● Task details: Copy word for word, please, the lines of the entries below running from the one containing "ATOM 231 C CA" to the one containing "ATOM 270 C CA", both ends included.
···
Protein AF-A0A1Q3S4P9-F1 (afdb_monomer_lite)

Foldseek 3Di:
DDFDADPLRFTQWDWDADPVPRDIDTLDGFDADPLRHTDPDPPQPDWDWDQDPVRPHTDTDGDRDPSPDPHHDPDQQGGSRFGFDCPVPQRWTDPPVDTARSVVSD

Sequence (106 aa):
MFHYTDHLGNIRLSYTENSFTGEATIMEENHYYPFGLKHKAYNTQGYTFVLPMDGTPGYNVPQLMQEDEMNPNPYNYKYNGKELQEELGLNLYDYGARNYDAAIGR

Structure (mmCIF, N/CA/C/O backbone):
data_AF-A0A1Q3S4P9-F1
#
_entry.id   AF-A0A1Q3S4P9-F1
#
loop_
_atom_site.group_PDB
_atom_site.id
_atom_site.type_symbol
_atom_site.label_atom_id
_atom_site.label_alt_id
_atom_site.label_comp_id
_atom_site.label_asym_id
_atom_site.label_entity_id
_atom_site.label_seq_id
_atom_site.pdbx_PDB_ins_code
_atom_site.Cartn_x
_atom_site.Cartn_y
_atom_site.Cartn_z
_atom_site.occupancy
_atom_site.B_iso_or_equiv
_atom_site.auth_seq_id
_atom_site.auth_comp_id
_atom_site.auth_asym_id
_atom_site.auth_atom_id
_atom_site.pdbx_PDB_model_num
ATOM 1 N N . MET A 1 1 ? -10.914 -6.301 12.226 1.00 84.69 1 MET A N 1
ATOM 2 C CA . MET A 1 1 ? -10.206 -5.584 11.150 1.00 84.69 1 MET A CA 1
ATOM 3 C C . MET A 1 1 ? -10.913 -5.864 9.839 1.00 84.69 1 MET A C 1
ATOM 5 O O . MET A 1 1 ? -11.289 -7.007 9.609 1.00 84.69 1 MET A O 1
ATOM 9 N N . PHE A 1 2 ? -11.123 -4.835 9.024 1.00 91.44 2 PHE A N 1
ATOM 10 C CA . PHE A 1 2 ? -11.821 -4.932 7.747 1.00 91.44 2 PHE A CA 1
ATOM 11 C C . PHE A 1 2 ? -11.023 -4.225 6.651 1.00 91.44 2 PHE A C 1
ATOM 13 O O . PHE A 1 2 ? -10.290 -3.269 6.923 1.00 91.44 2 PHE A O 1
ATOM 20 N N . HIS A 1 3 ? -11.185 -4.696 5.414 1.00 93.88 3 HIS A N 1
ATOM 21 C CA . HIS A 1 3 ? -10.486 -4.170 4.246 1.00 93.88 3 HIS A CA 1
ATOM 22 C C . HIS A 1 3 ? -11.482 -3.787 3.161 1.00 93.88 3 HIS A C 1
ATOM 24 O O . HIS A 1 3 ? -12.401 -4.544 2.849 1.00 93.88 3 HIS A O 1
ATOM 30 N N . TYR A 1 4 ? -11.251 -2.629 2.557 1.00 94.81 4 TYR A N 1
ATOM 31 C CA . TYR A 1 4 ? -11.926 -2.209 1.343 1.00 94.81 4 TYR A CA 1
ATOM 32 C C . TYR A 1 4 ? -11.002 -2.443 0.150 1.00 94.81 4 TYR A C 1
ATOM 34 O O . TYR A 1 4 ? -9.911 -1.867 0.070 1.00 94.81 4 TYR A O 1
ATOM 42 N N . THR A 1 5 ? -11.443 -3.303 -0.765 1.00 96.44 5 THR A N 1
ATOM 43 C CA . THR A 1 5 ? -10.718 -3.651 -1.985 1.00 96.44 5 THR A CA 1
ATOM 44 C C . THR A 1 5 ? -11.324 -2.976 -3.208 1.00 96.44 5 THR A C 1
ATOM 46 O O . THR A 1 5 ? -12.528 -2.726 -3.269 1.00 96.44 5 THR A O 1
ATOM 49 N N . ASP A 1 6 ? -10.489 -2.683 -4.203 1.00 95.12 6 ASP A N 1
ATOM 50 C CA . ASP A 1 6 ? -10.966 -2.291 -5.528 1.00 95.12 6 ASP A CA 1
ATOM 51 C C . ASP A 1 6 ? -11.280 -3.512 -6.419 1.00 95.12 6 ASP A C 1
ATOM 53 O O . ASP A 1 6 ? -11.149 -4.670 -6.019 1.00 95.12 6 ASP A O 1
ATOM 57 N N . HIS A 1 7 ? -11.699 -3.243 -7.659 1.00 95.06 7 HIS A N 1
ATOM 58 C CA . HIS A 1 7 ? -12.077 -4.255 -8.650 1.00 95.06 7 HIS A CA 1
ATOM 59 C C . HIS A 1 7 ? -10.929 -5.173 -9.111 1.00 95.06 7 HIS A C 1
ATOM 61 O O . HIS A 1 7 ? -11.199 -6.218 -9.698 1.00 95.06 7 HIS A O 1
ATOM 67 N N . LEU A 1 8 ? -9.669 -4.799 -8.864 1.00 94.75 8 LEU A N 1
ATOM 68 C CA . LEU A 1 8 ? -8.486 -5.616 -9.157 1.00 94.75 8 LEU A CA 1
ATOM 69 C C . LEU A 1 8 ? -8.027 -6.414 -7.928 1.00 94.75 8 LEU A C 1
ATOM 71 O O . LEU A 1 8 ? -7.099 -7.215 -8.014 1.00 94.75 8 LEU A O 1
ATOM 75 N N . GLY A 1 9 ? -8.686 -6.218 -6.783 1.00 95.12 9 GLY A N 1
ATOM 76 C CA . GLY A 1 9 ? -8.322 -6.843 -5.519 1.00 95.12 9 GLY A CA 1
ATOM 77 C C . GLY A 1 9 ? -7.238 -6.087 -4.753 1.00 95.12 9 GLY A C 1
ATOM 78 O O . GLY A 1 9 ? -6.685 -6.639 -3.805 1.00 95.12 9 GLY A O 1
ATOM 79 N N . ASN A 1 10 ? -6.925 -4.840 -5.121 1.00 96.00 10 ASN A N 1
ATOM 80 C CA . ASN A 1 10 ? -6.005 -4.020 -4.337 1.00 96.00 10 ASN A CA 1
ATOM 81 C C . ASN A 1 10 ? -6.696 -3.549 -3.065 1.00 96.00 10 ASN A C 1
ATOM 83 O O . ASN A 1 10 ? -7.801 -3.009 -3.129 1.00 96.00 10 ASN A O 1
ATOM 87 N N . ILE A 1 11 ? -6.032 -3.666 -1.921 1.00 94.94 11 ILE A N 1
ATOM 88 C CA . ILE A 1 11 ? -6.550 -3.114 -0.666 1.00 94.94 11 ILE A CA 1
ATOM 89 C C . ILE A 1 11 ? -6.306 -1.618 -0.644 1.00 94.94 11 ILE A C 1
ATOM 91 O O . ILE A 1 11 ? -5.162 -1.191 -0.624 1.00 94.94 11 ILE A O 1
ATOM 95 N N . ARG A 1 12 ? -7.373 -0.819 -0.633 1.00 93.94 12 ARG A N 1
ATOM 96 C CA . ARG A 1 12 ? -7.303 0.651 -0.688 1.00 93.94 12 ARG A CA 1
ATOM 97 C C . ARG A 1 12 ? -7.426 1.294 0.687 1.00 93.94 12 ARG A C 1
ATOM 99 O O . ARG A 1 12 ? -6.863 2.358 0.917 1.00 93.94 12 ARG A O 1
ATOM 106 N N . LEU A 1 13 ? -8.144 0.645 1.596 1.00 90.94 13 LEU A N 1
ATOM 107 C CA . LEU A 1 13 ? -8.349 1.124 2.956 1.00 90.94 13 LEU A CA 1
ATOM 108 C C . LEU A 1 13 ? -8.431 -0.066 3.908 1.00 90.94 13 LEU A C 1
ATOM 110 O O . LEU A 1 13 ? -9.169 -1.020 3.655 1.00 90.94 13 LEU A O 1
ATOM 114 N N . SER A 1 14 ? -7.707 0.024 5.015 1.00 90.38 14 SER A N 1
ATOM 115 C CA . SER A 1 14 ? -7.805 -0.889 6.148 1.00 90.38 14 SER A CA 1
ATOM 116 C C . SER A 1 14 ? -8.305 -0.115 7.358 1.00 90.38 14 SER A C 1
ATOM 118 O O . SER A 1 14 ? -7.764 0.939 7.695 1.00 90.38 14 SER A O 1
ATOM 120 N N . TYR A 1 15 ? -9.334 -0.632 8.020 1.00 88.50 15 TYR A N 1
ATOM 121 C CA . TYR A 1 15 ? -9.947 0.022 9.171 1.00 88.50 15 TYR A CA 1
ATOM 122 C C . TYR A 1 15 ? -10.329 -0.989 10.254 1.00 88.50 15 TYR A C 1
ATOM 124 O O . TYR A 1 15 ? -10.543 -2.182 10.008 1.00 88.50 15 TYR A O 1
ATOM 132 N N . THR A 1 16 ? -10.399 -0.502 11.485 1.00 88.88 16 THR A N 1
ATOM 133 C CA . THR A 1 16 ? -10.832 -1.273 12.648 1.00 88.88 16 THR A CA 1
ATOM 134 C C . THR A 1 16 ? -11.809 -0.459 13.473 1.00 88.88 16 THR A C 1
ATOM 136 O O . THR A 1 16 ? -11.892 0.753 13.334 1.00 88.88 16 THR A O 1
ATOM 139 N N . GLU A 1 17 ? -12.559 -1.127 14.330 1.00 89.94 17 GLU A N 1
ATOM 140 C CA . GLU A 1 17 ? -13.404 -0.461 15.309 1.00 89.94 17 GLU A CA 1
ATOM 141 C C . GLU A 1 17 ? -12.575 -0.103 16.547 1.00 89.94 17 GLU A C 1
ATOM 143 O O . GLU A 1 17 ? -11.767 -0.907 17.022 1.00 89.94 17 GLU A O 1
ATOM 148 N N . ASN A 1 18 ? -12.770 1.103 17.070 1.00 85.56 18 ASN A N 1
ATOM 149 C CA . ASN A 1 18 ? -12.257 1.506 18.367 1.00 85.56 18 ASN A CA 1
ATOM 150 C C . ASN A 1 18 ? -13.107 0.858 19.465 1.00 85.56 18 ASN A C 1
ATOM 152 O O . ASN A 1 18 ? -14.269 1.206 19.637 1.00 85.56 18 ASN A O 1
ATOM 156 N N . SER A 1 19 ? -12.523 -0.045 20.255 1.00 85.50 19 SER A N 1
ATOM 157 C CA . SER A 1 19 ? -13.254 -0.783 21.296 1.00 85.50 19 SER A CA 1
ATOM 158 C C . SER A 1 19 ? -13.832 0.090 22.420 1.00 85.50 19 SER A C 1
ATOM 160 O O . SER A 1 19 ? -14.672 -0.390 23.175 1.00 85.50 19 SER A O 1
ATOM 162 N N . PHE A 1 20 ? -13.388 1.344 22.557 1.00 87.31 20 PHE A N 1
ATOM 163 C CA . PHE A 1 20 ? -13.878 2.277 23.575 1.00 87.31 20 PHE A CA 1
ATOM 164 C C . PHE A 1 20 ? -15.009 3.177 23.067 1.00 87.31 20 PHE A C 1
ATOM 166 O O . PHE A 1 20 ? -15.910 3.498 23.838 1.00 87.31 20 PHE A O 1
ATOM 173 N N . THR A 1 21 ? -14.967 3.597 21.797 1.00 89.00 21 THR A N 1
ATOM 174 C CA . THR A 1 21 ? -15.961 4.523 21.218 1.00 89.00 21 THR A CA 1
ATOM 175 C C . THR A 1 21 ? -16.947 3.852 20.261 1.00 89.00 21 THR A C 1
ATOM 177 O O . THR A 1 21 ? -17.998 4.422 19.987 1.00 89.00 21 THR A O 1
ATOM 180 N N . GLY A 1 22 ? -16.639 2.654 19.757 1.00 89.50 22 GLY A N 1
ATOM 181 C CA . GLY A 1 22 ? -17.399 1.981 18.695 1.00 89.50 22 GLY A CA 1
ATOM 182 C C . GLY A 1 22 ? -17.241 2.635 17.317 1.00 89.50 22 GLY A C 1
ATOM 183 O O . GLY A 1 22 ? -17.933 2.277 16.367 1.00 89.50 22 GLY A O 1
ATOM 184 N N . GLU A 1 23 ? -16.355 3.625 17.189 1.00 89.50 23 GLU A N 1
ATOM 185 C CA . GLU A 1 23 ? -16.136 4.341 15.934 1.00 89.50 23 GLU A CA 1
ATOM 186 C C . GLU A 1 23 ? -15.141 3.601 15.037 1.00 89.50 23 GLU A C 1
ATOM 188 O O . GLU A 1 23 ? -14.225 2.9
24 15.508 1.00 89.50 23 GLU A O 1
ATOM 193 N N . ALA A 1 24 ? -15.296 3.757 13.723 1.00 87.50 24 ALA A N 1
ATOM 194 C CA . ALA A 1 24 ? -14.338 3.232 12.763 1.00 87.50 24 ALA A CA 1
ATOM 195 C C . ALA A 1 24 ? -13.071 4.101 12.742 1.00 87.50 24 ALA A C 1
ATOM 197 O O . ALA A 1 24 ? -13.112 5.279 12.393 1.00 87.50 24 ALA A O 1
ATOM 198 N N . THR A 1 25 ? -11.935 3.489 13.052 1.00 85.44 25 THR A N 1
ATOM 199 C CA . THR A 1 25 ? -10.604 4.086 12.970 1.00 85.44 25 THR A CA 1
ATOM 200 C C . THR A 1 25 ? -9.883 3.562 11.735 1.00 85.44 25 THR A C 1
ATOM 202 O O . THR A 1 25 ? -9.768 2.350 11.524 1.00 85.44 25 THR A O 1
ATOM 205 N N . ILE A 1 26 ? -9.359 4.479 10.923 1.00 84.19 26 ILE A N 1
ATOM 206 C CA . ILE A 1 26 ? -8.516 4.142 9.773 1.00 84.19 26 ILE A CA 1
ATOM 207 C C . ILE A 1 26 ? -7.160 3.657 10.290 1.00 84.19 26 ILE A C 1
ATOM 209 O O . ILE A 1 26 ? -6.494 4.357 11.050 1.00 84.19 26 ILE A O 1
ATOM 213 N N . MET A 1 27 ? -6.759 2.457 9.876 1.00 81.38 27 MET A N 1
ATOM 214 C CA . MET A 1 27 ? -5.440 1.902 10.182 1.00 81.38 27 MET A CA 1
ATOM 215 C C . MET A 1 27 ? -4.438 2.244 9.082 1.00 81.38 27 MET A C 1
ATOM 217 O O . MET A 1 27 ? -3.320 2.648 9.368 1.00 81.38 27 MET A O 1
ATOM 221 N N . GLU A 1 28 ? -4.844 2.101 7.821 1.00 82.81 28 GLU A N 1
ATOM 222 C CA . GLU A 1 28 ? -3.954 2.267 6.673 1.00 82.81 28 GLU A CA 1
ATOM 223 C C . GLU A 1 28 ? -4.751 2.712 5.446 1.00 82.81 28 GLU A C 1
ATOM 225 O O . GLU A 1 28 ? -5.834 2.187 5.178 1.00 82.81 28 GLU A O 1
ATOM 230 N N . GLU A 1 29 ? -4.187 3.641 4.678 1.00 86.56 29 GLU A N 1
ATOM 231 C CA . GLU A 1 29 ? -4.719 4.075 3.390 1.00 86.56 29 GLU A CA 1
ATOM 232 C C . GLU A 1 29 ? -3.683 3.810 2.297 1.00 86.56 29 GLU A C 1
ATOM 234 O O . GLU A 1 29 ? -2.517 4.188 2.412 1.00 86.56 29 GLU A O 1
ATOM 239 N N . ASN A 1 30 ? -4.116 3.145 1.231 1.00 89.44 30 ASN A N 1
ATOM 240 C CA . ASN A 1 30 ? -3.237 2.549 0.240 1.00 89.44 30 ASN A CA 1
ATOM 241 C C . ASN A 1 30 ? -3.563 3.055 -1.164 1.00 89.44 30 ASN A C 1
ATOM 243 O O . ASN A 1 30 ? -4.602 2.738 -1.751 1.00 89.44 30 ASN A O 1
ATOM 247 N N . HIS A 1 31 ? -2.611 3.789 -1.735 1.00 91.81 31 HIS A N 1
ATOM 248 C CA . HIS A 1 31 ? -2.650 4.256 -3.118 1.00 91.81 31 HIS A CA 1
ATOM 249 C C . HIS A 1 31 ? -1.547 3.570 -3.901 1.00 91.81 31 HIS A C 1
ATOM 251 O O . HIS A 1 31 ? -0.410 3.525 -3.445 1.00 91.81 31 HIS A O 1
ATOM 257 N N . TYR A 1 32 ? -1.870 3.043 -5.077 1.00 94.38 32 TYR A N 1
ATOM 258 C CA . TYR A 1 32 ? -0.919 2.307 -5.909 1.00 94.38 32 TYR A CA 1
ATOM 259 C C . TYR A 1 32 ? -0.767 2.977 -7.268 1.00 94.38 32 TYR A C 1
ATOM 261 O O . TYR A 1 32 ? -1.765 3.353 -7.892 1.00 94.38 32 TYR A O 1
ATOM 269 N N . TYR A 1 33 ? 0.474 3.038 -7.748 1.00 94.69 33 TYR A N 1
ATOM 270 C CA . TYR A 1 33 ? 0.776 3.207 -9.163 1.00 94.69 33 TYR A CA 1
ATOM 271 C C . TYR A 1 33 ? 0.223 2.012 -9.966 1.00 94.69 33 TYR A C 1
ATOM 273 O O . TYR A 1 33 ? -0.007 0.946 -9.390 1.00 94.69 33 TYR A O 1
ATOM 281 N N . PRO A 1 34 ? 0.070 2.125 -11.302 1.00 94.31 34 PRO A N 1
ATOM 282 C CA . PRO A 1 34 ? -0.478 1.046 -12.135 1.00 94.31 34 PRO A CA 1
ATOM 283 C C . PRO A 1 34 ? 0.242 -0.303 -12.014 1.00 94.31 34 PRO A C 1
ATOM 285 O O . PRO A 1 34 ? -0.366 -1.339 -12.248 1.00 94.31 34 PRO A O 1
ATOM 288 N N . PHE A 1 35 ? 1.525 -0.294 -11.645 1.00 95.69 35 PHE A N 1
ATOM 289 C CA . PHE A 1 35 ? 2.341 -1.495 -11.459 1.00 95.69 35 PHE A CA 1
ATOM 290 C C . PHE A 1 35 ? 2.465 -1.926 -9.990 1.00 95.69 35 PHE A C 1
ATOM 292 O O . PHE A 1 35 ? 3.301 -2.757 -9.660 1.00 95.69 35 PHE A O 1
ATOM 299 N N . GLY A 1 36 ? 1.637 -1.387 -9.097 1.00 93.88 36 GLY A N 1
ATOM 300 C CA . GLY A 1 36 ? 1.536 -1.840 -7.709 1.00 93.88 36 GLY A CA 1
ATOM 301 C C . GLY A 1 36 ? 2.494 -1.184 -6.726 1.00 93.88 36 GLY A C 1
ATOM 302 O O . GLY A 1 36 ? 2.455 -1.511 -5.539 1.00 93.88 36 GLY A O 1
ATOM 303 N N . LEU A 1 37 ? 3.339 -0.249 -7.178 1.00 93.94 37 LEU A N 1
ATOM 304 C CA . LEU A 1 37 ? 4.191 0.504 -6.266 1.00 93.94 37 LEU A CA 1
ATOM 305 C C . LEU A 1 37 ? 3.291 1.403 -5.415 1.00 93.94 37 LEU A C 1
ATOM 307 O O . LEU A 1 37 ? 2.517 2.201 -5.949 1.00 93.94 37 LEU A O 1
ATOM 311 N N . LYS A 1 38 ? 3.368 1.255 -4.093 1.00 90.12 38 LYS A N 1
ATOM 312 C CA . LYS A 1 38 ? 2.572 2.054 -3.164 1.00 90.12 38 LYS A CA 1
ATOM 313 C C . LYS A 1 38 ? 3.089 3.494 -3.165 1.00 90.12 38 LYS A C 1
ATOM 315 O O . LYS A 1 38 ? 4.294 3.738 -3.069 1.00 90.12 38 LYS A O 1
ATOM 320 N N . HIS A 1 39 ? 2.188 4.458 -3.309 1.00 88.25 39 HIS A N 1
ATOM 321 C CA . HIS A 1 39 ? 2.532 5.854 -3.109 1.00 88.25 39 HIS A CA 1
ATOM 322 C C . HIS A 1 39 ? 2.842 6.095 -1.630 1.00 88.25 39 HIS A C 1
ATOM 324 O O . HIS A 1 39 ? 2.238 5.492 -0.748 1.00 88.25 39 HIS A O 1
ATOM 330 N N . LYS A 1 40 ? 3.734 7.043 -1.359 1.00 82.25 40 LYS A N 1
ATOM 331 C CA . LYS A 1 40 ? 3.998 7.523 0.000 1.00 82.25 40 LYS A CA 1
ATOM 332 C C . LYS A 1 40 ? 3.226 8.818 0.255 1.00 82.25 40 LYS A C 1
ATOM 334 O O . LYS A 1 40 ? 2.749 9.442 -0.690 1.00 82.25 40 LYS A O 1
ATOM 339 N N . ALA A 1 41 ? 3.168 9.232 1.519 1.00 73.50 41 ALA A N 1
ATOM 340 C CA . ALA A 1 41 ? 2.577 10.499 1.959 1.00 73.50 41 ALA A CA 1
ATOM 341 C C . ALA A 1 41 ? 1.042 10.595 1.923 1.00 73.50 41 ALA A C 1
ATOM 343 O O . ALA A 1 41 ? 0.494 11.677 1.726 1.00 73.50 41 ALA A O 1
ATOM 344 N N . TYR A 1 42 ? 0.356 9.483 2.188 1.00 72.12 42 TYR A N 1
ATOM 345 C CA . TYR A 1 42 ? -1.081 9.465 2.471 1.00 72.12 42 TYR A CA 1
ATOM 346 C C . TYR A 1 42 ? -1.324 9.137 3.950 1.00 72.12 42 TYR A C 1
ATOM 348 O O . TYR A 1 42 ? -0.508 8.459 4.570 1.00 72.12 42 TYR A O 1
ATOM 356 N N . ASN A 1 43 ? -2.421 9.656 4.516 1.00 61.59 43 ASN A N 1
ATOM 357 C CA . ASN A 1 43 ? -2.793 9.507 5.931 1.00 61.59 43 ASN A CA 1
···
● Output for this task:
ATOM 231 C CA . GLU A 1 29 ? -4.719 4.075 3.390 1.00 86.56 29 GLU A CA 1
ATOM 232 C C . GLU A 1 29 ? -3.683 3.810 2.297 1.00 86.56 29 GLU A C 1
ATOM 234 O O . GLU A 1 29 ? -2.517 4.188 2.412 1.00 86.56 29 GLU A O 1
ATOM 239 N N . ASN A 1 30 ? -4.116 3.145 1.231 1.00 89.44 30 ASN A N 1
ATOM 240 C CA . ASN A 1 30 ? -3.237 2.549 0.240 1.00 89.44 30 ASN A CA 1
ATOM 241 C C . ASN A 1 30 ? -3.563 3.055 -1.164 1.00 89.44 30 ASN A C 1
ATOM 243 O O . ASN A 1 30 ? -4.602 2.738 -1.751 1.00 89.44 30 ASN A O 1
ATOM 247 N N . HIS A 1 31 ? -2.611 3.789 -1.735 1.00 91.81 31 HIS A N 1
ATOM 248 C CA . HIS A 1 31 ? -2.650 4.256 -3.118 1.00 91.81 31 HIS A CA 1
ATOM 249 C C . HIS A 1 31 ? -1.547 3.570 -3.901 1.00 91.81 31 HIS A C 1
ATOM 251 O O . HIS A 1 31 ? -0.410 3.525 -3.445 1.00 91.81 31 HIS A O 1
ATOM 257 N N . TYR A 1 32 ? -1.870 3.043 -5.077 1.00 94.38 32 TYR A N 1
ATOM 258 C CA . TYR A 1 32 ? -0.919 2.307 -5.909 1.00 94.38 32 TYR A CA 1
ATOM 259 C C . TYR A 1 32 ? -0.767 2.977 -7.268 1.00 94.38 32 TYR A C 1
ATOM 261 O O . TYR A 1 32 ? -1.765 3.353 -7.892 1.00 94.38 32 TYR A O 1
ATOM 269 N N . TYR A 1 33 ? 0.474 3.038 -7.748 1.00 94.69 33 TYR A N 1
ATOM 270 C CA . TYR A 1 33 ? 0.776 3.207 -9.163 1.00 94.69 33 TYR A CA 1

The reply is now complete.